* **Problem description**
The answer should be an exact repeat of the stretch of material below from the line containing "ATOM 196 C CA" through the line containing "ATOM 199 O O".

┄┄┄┄┄┄

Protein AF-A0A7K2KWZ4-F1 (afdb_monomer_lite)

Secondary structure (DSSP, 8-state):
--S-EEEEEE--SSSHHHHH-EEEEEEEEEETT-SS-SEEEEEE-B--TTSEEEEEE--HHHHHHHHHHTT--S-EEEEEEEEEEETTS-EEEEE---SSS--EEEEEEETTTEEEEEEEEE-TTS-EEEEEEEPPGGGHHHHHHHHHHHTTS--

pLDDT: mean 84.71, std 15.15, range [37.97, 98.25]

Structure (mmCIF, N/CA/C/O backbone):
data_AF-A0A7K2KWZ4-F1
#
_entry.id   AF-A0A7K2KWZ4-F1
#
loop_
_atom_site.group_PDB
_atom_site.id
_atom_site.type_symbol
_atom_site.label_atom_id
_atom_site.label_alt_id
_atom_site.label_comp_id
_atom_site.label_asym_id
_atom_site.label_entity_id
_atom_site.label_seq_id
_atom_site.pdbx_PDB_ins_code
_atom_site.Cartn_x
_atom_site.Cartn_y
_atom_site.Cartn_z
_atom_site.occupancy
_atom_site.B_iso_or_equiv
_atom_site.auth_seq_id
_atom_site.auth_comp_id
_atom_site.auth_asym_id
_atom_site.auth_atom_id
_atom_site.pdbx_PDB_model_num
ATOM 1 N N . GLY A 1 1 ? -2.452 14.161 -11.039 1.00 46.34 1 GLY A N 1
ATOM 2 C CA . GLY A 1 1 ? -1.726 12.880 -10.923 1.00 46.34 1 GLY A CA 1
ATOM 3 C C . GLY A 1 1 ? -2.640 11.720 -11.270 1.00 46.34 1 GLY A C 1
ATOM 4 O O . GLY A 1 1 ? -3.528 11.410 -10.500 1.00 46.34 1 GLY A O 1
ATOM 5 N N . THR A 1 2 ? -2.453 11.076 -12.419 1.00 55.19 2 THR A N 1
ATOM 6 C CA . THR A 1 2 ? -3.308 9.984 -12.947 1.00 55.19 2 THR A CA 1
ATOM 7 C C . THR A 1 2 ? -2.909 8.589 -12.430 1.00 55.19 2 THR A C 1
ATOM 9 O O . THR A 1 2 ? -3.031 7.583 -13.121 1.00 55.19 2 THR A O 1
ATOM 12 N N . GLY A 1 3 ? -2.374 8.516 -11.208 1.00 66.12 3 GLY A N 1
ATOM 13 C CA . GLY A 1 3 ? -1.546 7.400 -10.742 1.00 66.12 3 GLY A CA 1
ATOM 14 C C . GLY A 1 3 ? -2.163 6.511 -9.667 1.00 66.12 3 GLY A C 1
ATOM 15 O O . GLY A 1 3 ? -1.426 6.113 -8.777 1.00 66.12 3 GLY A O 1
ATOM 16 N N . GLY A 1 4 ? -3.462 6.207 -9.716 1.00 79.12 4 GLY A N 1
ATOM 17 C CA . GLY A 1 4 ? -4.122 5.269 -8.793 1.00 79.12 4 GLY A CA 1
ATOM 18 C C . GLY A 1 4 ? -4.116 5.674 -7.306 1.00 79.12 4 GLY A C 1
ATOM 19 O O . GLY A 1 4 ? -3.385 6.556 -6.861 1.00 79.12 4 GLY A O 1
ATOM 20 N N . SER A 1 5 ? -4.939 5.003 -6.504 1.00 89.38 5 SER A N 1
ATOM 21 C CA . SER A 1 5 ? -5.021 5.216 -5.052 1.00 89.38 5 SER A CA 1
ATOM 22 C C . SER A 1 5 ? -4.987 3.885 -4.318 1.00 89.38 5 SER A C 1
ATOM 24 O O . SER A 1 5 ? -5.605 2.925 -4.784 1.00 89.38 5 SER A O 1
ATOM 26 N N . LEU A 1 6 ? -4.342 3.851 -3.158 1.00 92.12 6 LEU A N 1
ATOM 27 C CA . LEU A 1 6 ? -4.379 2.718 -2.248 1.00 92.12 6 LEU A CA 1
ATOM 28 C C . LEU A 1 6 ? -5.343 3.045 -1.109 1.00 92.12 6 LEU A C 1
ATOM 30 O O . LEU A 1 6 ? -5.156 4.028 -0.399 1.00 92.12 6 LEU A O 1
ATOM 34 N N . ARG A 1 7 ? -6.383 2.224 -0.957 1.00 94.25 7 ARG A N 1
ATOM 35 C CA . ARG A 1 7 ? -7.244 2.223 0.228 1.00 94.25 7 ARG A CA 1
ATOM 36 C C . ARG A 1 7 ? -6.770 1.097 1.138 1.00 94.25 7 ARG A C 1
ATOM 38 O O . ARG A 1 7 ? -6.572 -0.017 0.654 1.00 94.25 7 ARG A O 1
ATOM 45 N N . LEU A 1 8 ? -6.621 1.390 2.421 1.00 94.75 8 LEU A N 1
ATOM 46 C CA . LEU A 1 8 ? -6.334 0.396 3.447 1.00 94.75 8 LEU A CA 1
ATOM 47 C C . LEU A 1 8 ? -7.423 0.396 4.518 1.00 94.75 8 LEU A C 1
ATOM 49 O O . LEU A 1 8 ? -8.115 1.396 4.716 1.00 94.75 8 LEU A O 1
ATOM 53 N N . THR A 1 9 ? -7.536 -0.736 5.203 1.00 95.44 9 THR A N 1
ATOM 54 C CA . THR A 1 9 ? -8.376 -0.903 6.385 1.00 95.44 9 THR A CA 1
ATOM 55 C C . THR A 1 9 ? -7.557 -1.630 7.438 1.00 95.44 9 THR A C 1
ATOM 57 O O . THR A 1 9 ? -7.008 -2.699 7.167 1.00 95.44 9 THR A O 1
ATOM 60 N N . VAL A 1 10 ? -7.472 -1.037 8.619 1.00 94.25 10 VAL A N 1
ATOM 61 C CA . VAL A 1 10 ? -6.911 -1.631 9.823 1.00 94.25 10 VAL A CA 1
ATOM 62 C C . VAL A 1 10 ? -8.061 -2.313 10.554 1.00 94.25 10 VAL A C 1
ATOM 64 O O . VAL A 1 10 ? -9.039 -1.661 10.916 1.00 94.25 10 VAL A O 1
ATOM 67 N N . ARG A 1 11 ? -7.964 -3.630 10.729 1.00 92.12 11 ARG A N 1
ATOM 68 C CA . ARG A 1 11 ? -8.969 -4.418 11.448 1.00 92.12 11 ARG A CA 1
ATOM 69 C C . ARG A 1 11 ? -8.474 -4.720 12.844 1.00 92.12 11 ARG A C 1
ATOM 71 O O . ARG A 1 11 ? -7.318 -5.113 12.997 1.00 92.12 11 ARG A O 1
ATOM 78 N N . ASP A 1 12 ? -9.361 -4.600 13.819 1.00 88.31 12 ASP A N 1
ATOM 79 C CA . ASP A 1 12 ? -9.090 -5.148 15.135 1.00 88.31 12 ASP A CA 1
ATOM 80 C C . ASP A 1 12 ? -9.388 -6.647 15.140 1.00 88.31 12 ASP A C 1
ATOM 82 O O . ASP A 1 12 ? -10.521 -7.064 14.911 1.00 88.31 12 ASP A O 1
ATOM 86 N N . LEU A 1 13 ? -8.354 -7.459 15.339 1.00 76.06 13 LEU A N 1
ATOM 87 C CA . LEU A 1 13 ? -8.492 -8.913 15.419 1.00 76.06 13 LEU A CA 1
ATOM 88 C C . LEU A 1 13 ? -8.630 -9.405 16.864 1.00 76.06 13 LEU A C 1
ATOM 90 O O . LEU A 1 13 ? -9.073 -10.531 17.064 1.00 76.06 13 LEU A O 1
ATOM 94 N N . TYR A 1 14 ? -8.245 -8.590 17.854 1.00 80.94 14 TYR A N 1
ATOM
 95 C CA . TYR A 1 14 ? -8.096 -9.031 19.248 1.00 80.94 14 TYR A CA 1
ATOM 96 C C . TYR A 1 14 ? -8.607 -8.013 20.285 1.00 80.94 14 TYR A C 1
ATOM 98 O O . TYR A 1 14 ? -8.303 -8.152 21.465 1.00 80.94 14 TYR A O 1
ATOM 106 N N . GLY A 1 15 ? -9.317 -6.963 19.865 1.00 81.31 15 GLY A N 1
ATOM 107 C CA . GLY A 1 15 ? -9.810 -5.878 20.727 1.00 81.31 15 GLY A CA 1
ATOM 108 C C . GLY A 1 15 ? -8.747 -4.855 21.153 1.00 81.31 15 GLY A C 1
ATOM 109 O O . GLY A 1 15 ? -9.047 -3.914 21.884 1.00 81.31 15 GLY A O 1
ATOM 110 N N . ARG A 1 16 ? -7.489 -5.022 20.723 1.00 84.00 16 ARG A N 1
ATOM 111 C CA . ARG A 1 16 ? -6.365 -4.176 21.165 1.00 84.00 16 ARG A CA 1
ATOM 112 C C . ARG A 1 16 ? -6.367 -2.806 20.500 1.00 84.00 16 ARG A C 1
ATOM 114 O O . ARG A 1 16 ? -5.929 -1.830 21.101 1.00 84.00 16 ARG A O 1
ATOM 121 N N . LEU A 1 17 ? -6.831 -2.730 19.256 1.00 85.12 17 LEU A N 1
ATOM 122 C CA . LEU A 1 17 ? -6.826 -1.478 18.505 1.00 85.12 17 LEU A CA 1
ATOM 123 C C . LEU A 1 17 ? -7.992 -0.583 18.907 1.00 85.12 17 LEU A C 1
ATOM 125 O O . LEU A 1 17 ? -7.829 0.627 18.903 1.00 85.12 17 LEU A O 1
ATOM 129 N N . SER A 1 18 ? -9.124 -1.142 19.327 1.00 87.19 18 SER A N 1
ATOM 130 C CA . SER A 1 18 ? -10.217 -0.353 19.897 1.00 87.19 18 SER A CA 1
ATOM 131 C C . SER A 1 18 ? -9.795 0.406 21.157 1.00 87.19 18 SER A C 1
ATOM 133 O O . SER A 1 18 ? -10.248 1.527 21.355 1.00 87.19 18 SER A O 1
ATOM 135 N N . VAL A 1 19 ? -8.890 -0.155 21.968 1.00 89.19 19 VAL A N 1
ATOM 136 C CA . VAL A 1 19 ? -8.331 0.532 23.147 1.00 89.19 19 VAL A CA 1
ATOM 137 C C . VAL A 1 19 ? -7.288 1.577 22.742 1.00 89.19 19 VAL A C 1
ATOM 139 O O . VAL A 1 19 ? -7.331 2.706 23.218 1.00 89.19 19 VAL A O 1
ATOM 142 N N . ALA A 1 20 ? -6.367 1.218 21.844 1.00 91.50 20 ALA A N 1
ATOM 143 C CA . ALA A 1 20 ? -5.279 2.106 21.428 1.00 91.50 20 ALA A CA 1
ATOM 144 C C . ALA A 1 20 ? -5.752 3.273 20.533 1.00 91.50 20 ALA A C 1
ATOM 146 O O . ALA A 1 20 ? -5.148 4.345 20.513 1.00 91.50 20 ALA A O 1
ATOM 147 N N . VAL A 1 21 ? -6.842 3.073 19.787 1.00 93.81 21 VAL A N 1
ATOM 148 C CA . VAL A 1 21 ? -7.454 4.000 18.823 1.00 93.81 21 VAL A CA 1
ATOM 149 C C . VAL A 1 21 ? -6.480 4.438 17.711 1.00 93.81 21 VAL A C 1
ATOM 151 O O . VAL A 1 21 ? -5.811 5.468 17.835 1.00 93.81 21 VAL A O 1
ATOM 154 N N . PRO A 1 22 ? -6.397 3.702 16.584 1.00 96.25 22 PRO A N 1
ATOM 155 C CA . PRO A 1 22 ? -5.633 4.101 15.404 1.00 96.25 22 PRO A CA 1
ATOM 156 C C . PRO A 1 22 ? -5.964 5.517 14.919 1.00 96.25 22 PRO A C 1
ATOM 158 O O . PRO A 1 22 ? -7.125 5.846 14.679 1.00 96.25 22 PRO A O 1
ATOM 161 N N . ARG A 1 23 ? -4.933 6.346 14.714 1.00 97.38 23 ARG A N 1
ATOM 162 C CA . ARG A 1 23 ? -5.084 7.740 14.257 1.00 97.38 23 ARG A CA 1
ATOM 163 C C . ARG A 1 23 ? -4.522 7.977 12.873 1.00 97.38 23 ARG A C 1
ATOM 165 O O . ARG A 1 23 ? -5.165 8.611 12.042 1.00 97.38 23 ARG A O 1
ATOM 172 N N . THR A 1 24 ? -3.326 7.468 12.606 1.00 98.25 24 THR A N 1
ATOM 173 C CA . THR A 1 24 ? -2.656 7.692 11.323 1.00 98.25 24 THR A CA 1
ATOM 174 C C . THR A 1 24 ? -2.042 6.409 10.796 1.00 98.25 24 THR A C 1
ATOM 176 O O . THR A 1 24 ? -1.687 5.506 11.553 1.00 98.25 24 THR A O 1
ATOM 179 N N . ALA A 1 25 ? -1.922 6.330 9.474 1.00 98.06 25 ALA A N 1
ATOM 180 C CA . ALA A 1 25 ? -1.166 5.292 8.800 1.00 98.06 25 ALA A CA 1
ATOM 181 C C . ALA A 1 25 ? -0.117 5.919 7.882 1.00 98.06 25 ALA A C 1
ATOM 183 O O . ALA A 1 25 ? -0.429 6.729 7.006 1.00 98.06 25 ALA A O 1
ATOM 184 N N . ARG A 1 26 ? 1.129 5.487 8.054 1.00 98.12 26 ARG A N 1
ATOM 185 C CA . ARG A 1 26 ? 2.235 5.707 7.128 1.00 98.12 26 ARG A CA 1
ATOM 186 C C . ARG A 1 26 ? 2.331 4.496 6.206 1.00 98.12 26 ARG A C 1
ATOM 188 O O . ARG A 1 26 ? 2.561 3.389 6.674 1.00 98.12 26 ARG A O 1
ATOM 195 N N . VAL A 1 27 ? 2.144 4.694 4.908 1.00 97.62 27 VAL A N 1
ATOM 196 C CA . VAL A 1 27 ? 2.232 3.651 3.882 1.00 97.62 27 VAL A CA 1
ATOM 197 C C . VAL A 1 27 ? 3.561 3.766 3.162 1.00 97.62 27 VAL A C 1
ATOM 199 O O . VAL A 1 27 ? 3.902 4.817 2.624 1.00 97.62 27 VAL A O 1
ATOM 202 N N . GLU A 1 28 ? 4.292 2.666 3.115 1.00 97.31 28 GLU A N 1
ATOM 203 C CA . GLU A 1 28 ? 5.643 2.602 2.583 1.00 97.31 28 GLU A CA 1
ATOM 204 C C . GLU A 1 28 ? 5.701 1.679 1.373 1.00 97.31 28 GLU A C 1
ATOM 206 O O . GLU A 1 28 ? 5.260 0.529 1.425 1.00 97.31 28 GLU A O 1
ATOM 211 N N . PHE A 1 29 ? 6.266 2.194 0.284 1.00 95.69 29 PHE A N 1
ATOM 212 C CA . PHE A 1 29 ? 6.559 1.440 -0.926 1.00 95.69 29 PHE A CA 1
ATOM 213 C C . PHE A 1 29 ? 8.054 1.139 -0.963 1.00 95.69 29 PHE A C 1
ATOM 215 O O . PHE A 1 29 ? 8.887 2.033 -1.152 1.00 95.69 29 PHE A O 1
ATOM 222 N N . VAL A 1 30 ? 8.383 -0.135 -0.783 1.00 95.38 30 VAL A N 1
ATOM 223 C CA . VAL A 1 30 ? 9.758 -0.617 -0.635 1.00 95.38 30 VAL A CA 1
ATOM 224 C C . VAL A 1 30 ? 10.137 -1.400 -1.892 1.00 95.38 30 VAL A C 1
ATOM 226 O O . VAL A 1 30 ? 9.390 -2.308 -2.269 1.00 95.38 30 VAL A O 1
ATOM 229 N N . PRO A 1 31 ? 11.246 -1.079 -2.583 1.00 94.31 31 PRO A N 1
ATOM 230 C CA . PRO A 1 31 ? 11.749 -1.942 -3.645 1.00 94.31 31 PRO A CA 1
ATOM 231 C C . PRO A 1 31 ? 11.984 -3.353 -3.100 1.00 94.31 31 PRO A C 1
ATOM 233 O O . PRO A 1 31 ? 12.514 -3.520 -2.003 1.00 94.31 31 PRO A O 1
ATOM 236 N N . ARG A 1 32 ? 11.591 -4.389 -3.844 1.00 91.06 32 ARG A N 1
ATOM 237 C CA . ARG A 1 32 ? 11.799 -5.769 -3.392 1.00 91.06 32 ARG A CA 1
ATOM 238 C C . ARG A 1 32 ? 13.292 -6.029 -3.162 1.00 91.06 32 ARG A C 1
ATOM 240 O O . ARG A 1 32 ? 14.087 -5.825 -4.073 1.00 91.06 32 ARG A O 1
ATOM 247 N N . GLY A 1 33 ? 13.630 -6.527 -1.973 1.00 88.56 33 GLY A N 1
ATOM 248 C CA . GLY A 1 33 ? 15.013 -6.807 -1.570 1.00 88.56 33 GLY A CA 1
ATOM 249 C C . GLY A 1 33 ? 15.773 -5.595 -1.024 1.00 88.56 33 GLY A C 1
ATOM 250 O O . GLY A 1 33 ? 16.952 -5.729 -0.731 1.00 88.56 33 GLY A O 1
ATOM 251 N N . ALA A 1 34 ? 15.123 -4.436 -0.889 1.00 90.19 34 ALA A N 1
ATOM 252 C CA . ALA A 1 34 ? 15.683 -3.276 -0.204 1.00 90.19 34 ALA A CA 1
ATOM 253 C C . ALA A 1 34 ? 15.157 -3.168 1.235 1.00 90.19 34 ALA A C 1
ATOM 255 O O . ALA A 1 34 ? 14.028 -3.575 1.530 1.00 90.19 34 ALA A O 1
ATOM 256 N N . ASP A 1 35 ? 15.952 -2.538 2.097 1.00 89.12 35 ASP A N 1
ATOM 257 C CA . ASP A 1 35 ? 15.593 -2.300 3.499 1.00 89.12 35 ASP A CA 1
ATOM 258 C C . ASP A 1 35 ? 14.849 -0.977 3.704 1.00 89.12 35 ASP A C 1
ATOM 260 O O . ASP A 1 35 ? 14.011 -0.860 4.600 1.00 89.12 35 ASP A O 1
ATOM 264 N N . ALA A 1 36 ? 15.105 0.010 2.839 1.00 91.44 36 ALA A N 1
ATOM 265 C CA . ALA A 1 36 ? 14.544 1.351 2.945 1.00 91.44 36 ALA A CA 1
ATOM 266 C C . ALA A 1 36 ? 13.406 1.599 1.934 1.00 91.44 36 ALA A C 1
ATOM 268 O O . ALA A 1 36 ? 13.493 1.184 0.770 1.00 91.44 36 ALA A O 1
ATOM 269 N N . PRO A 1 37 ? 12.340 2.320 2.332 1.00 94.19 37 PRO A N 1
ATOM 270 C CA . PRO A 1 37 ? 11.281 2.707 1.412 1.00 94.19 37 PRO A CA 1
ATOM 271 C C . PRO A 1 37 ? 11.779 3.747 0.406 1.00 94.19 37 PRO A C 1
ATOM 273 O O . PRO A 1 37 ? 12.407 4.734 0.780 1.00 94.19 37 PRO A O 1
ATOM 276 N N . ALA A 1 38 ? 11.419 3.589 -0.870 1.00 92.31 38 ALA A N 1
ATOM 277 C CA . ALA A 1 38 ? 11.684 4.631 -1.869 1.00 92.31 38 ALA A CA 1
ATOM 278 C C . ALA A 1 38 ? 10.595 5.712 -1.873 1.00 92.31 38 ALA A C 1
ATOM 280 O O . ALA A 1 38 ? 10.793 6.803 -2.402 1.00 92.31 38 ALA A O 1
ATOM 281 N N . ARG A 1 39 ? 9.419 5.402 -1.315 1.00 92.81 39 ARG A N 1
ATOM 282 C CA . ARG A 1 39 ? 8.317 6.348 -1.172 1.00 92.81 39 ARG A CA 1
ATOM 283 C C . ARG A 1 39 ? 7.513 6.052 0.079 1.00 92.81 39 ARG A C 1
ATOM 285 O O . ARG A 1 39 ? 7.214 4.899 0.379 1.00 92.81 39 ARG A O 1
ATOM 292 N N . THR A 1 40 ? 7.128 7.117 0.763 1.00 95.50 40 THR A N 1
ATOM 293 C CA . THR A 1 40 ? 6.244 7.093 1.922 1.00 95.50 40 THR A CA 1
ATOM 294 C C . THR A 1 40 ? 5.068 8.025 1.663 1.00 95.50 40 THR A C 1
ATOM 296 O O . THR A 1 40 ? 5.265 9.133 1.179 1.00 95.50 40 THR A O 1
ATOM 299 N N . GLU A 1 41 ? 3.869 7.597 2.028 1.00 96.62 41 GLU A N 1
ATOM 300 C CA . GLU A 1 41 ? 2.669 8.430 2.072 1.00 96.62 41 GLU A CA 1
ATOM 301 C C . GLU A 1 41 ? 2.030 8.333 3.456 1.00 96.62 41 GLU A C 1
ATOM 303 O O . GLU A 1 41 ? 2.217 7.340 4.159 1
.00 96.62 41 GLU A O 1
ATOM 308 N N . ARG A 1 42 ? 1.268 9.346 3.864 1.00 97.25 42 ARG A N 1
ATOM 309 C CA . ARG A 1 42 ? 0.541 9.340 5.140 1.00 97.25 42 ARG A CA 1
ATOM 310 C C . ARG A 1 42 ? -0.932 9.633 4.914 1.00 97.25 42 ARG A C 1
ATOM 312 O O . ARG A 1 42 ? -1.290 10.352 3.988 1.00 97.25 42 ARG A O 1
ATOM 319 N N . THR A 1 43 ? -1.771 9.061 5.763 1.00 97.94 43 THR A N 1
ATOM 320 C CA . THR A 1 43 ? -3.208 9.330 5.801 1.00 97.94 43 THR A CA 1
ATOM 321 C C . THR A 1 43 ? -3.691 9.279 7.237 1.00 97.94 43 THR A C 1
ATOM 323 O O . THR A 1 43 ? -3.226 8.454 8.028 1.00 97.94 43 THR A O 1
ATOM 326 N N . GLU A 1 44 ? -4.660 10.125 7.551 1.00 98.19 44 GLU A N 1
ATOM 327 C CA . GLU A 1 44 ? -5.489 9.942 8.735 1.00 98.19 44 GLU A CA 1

┄┄┄┄┄┄

* **Written response**
ATOM 196 C CA . VAL A 1 27 ? 2.232 3.651 3.882 1.00 97.62 27 VAL A CA 1
ATOM 197 C C . VAL A 1 27 ? 3.561 3.766 3.162 1.00 97.62 27 VAL A C 1
ATOM 199 O O . VAL A 1 27 ? 3.902 4.817 2.624 1.00 97.62 27 VAL A O 1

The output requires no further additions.